By Kobe Campbell
As a mother and trauma therapist, I can sniff out social trauma from a mile away. Mostly because my everyday work consists of being with people for months, sometimes years, as they unlearn and unravel the mistruths that were spoken about them when they were children. And yet, I am seeing it right in front of my eyes with my own son, too.
When my son Levi is excited or upset, he feels and expresses at 100 percent, a mirrored trait of mine. My husband and I have found ourselves jaw to the floor as others have flippantly spoke about our child’s identity in correlation to how conveniently he acts in social situations - right in front of him nonetheless.
Anytime our son is loud, boisterous, and “inconvenient” to the adults around him, he is labeled “‘bad” as if something is wrong with him. Yet if he is quiet, reserved, and withdrawn, then he is labeled a “good” and pleasant little boy. I find this alarming and hazardous.
When we affirm a child's identity based on how others perceive them, we send them down a path of cultural codependency, essentially saying, “as long as the people around you approve of you, you’re good and worth loving! And if they disagree with how you express yourself, who you are is bad and deserving of no love at all.”
How terrifying is that?
Our job is to teach our children that they are always deserving of love, no matter what they do.
Our responsibility to teach children that they always deserve access to love doesn’t alleviate our responsibility to teach them appropriate behavior, but we must keep in mind that kids are still learning what “appropriate” means.
When we shame a child by calling them “bad” when they can’t sit through a long ceremony, church service, or prolonged event, or other like situations, neurological pathways of shame and self-loathing develop. When this happens, we encourage children to perform in a way that is most validated by others, rather than do the courageous work of being themselves. It’s easy to make the mistake of expecting children to ace these social “quizzes” in life, but we forget they’re still just learning how to identify letters and numbers, and the part of the brain responsible for these social and emotional skills is early in formation.
The balance between teaching our child what is appropriate and allowing them to be a kid requires understanding and advocacy.

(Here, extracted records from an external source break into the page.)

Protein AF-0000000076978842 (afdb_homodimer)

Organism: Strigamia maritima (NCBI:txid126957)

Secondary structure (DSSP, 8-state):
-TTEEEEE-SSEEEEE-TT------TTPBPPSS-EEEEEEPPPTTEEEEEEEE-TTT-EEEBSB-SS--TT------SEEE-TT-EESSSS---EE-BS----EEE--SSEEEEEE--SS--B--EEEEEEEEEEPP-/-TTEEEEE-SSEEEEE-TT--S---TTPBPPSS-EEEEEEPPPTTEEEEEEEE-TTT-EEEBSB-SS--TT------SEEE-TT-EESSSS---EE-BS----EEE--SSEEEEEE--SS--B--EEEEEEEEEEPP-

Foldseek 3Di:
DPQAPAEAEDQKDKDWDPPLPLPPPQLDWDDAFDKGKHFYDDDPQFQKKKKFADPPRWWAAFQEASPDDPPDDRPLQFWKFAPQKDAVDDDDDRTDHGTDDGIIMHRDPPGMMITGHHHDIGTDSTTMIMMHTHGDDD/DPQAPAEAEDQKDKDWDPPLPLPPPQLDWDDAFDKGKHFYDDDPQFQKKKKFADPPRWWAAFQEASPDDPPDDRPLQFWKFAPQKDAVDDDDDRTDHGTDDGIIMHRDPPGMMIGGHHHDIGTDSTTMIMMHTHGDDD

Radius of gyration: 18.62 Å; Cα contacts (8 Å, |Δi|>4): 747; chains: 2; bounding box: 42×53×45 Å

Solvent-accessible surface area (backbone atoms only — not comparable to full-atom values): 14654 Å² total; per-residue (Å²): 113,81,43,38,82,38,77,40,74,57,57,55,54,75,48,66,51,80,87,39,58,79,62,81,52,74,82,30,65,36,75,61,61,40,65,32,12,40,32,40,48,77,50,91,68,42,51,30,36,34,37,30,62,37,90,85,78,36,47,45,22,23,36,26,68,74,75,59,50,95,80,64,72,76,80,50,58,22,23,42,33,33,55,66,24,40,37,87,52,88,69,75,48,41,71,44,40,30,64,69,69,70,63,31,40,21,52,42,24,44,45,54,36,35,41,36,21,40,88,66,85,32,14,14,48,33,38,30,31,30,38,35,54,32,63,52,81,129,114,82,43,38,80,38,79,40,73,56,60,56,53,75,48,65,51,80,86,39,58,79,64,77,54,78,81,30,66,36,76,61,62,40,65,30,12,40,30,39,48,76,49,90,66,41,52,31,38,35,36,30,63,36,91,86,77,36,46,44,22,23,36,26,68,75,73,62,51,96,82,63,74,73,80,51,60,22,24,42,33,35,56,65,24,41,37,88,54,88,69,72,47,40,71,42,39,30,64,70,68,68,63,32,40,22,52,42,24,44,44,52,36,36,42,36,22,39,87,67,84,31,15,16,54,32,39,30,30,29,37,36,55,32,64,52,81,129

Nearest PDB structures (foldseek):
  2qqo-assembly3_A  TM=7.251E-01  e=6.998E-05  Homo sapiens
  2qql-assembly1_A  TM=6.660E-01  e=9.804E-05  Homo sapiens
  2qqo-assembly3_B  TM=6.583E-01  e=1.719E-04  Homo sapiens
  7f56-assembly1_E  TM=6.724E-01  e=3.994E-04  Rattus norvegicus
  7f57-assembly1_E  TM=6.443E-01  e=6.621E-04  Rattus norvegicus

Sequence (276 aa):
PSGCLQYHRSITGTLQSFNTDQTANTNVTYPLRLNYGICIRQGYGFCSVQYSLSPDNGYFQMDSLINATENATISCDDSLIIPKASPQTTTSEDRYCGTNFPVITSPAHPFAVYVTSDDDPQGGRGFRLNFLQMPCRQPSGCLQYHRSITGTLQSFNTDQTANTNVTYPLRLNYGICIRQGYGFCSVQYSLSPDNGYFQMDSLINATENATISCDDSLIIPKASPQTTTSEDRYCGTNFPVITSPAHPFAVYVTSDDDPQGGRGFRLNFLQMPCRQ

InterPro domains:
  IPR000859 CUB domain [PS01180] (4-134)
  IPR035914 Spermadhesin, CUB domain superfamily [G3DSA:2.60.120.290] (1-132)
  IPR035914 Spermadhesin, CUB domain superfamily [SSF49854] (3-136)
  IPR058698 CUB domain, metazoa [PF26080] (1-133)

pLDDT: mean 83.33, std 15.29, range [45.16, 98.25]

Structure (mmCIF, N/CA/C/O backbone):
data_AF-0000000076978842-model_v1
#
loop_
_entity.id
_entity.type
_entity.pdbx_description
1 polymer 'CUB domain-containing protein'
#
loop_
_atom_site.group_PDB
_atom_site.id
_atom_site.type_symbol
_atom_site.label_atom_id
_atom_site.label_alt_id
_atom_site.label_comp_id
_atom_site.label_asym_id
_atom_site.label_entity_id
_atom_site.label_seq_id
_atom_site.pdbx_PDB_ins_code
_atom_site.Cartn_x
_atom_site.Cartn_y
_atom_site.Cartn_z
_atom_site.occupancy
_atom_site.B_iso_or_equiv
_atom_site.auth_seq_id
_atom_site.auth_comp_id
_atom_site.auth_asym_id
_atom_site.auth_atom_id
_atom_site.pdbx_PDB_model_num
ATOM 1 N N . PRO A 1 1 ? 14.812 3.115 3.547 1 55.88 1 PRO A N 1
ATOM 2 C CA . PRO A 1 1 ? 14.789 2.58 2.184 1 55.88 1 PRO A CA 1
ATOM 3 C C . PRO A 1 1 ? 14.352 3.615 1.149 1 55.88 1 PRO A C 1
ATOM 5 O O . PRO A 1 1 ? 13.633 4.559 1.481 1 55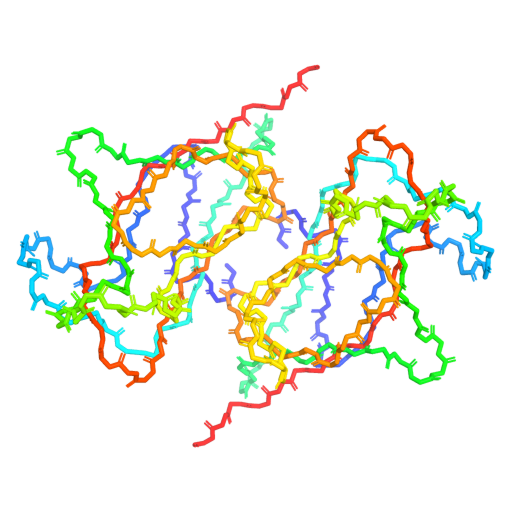.88 1 PRO A O 1
ATOM 8 N N . SER A 1 2 ? 14.711 3.611 -0.014 1 67.75 2 SER A N 1
ATOM 9 C CA . SER A 1 2 ? 14.344 4.578 -1.045 1 67.75 2 SER A CA 1
ATOM 10 C C . SER A 1 2 ? 12.836 4.695 -1.185 1 67.75 2 SER A C 1
ATOM 12 O O . SER A 1 2 ? 12.125 3.688 -1.174 1 67.75 2 SER A O 1
ATOM 14 N N . GLY A 1 3 ? 12.281 5.934 -1.049 1 77.44 3 GLY A N 1
ATOM 15 C CA . GLY A 1 3 ? 10.875 6.262 -1.243 1 77.44 3 GLY A CA 1
ATOM 16 C C . GLY A 1 3 ? 10.148 6.559 0.054 1 77.44 3 GLY A C 1
ATOM 17 O O . GLY A 1 3 ? 9.055 7.125 0.043 1 77.44 3 GLY A O 1
ATOM 18 N N . CYS A 1 4 ? 10.859 6.129 1.166 1 88 4 CYS A N 1
ATOM 19 C CA . CYS A 1 4 ? 10.281 6.48 2.461 1 88 4 CYS A CA 1
ATOM 20 C C . CYS A 1 4 ? 10.766 7.852 2.916 1 88 4 CYS A C 1
ATOM 22 O O . CYS A 1 4 ? 11.836 7.977 3.504 1 88 4 CYS A O 1
ATOM 24 N N . LEU A 1 5 ? 9.945 8.805 2.746 1 89.94 5 LEU A N 1
ATOM 25 C CA . LEU A 1 5 ? 10.344 10.156 3.148 1 89.94 5 LEU A CA 1
ATOM 26 C C . LEU A 1 5 ? 10.445 10.258 4.664 1 89.94 5 LEU A C 1
ATOM 28 O O . LEU A 1 5 ? 11.133 11.133 5.188 1 89.94 5 LEU A O 1
ATOM 32 N N . GLN A 1 6 ? 9.648 9.461 5.289 1 90.75 6 GLN A N 1
ATOM 33 C CA . GLN A 1 6 ? 9.742 9.281 6.734 1 90.75 6 GLN A CA 1
ATOM 34 C C . GLN A 1 6 ? 9.977 7.82 7.102 1 90.75 6 GLN A C 1
ATOM 36 O O . GLN A 1 6 ? 9.398 6.922 6.48 1 90.75 6 GLN A O 1
ATOM 41 N N . TYR A 1 7 ? 10.867 7.648 8.148 1 93.75 7 TYR A N 1
ATOM 42 C CA . TYR A 1 7 ? 11.133 6.301 8.633 1 93.75 7 TYR A CA 1
ATOM 43 C C . TYR A 1 7 ? 11.148 6.266 10.156 1 93.75 7 TYR A C 1
ATOM 45 O O . TYR A 1 7 ? 12.039 6.832 10.797 1 93.75 7 TYR A O 1
ATOM 53 N N . HIS A 1 8 ? 10.211 5.535 10.68 1 95.69 8 HIS A N 1
ATOM 54 C CA . HIS A 1 8 ? 10.086 5.434 12.125 1 95.69 8 HIS A CA 1
ATOM 55 C C . HIS A 1 8 ? 10.68 4.125 12.641 1 95.69 8 HIS A C 1
ATOM 57 O O . HIS A 1 8 ? 10.43 3.061 12.078 1 95.69 8 HIS A O 1
ATOM 63 N N . ARG A 1 9 ? 11.305 4.172 13.75 1 95.69 9 ARG A N 1
ATOM 64 C CA . ARG A 1 9 ? 11.969 2.979 14.258 1 95.69 9 ARG A CA 1
ATOM 65 C C . ARG A 1 9 ? 11.328 2.51 15.562 1 95.69 9 ARG A C 1
ATOM 67 O O . ARG A 1 9 ? 11.555 1.382 16 1 95.69 9 ARG A O 1
ATOM 74 N N . SER A 1 10 ? 10.555 3.412 16.125 1 96.69 10 SER A N 1
ATOM 75 C CA . SER A 1 10 ? 9.898 3.078 17.391 1 96.69 10 SER A CA 1
ATOM 76 C C . SER A 1 10 ? 8.664 2.217 17.172 1 96.69 10 SER A C 1
ATOM 78 O O . SER A 1 10 ? 8.117 2.182 16.062 1 96.69 10 SER A O 1
ATOM 80 N N . ILE A 1 11 ? 8.25 1.546 18.25 1 97.56 11 ILE A N 1
ATOM 81 C CA . ILE A 1 11 ? 7.074 0.686 18.141 1 97.56 11 ILE A CA 1
ATOM 82 C C . ILE A 1 11 ? 5.809 1.534 18.203 1 97.56 11 ILE A C 1
ATOM 84 O O . ILE A 1 11 ? 4.715 1.052 17.891 1 97.56 11 ILE A O 1
ATOM 88 N N . THR A 1 12 ? 5.961 2.715 18.766 1 97.5 12 THR A N 1
ATOM 89 C CA . THR A 1 12 ? 4.867 3.678 18.781 1 97.5 12 THR A CA 1
ATOM 90 C C . THR A 1 12 ? 5.367 5.074 18.422 1 97.5 12 THR A C 1
ATOM 92 O O . THR A 1 12 ? 6.566 5.352 18.5 1 97.5 12 THR A O 1
ATOM 95 N N . GLY A 1 13 ? 4.488 5.879 17.906 1 96.5 13 GLY A N 1
ATOM 96 C CA . GLY A 1 13 ? 4.855 7.242 17.562 1 96.5 13 GLY A CA 1
ATOM 97 C C . GLY A 1 13 ? 3.762 7.984 16.812 1 96.5 13 GLY A C 1
ATOM 98 O O . GLY A 1 13 ? 2.58 7.66 16.953 1 96.5 13 GLY A O 1
ATOM 99 N N . THR A 1 14 ? 4.16 9.062 16.188 1 94.5 14 THR A N 1
ATOM 100 C CA . THR A 1 14 ? 3.238 9.914 15.453 1 94.5 14 THR A CA 1
ATOM 101 C C . THR A 1 14 ? 3.639 10 13.984 1 94.5 14 THR A C 1
ATOM 103 O O . THR A 1 14 ? 4.816 10.18 13.664 1 94.5 14 THR A O 1
ATOM 106 N N . LEU A 1 15 ? 2.656 9.789 13.109 1 94.62 15 LEU A N 1
ATOM 107 C CA . LEU A 1 15 ? 2.822 10.047 11.688 1 94.62 15 LEU A CA 1
ATOM 108 C C . LEU A 1 15 ? 2.23 11.398 11.305 1 94.62 15 LEU A C 1
ATOM 110 O O . LEU A 1 15 ? 1.115 11.734 11.711 1 94.62 15 LEU A O 1
ATOM 114 N N . GLN A 1 16 ? 2.975 12.078 10.531 1 92 16 GLN A N 1
ATOM 115 C CA . GLN A 1 16 ? 2.475 13.383 10.102 1 92 16 GLN A CA 1
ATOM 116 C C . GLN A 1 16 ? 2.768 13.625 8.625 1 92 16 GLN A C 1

Understanding involves educating yourself on what your child can and can’t handle developmentally. For instance, the average uninterrupted attention span for a child that’s 25-36 months (around my son’s age) is five to eight minutes. Though I’ve seen him give attention to TV shows, toys, and books for longer than that range, I don’t expect him to go much longer than eight minutes with absolute full attention in a new and unfamiliar environment.
This is where advocating comes in. I come prepared to step out of events and ceremonies with age-appropriate toys like Generation Mindful’s coloring resources from the Time-In ToolKit and his SnuggleBuddies plush toy that my son affectionately calls “Color Bear,” books, and snacks, and pull them out if he begins to disrupt events for others. I make sure to communicate that stepping away is an opportunity to connect and play with mommy rather than a punitive time-out for acting like a kid (which, by the way, he is).
Advocating for my child also looks like correcting the shaming narratives that others may unintentionally speak about him. I once had a family member ask if he was being a “good boy” that day. I took the opportunity to share with them, in front of my son, that he is always good and, though he may face some challenges listening and following directions throughout the day, those don’t define him. On hearing this, my son gave me a kiss and ran off to play. I’m not sure he understood every word shared, but something tells me he knew his mommy came to his defense, and it fosters a positive internal narrative for him long-term.
Understanding and advocacy are important because, while we may be parents, we’re also human. When we hear things like “ Why is your kid so bad?” or “Why isn’t he normal like other kids?” there’s a part of us that will inevitably think, “Is my kid bad? Is something wrong with him?” If you’ve had those thoughts, you’re not alone. I know because I’ve been there. The education I’ve invested in Generation Mindful’s Positive Parenting Course has helped me meet my shame with compassion and the truth that there is no such thing as a bad kid, just a kid that’s learning and growing.
Simple boundary-setting sets the tone for how safe our child feels around us as they witness what we allow and disallow when it comes to how people (even people we love) speak to and treat them. We are the gatekeepers of our children’s experiences. When we encourage appropriate play and kindly call-out shaming language, we protect them from the trauma of persistent shame and invite them into love and acceptance of themselves.
Kobe Campbell is a Charlotte-based mom of two, trauma-therapist and wellness podcaster.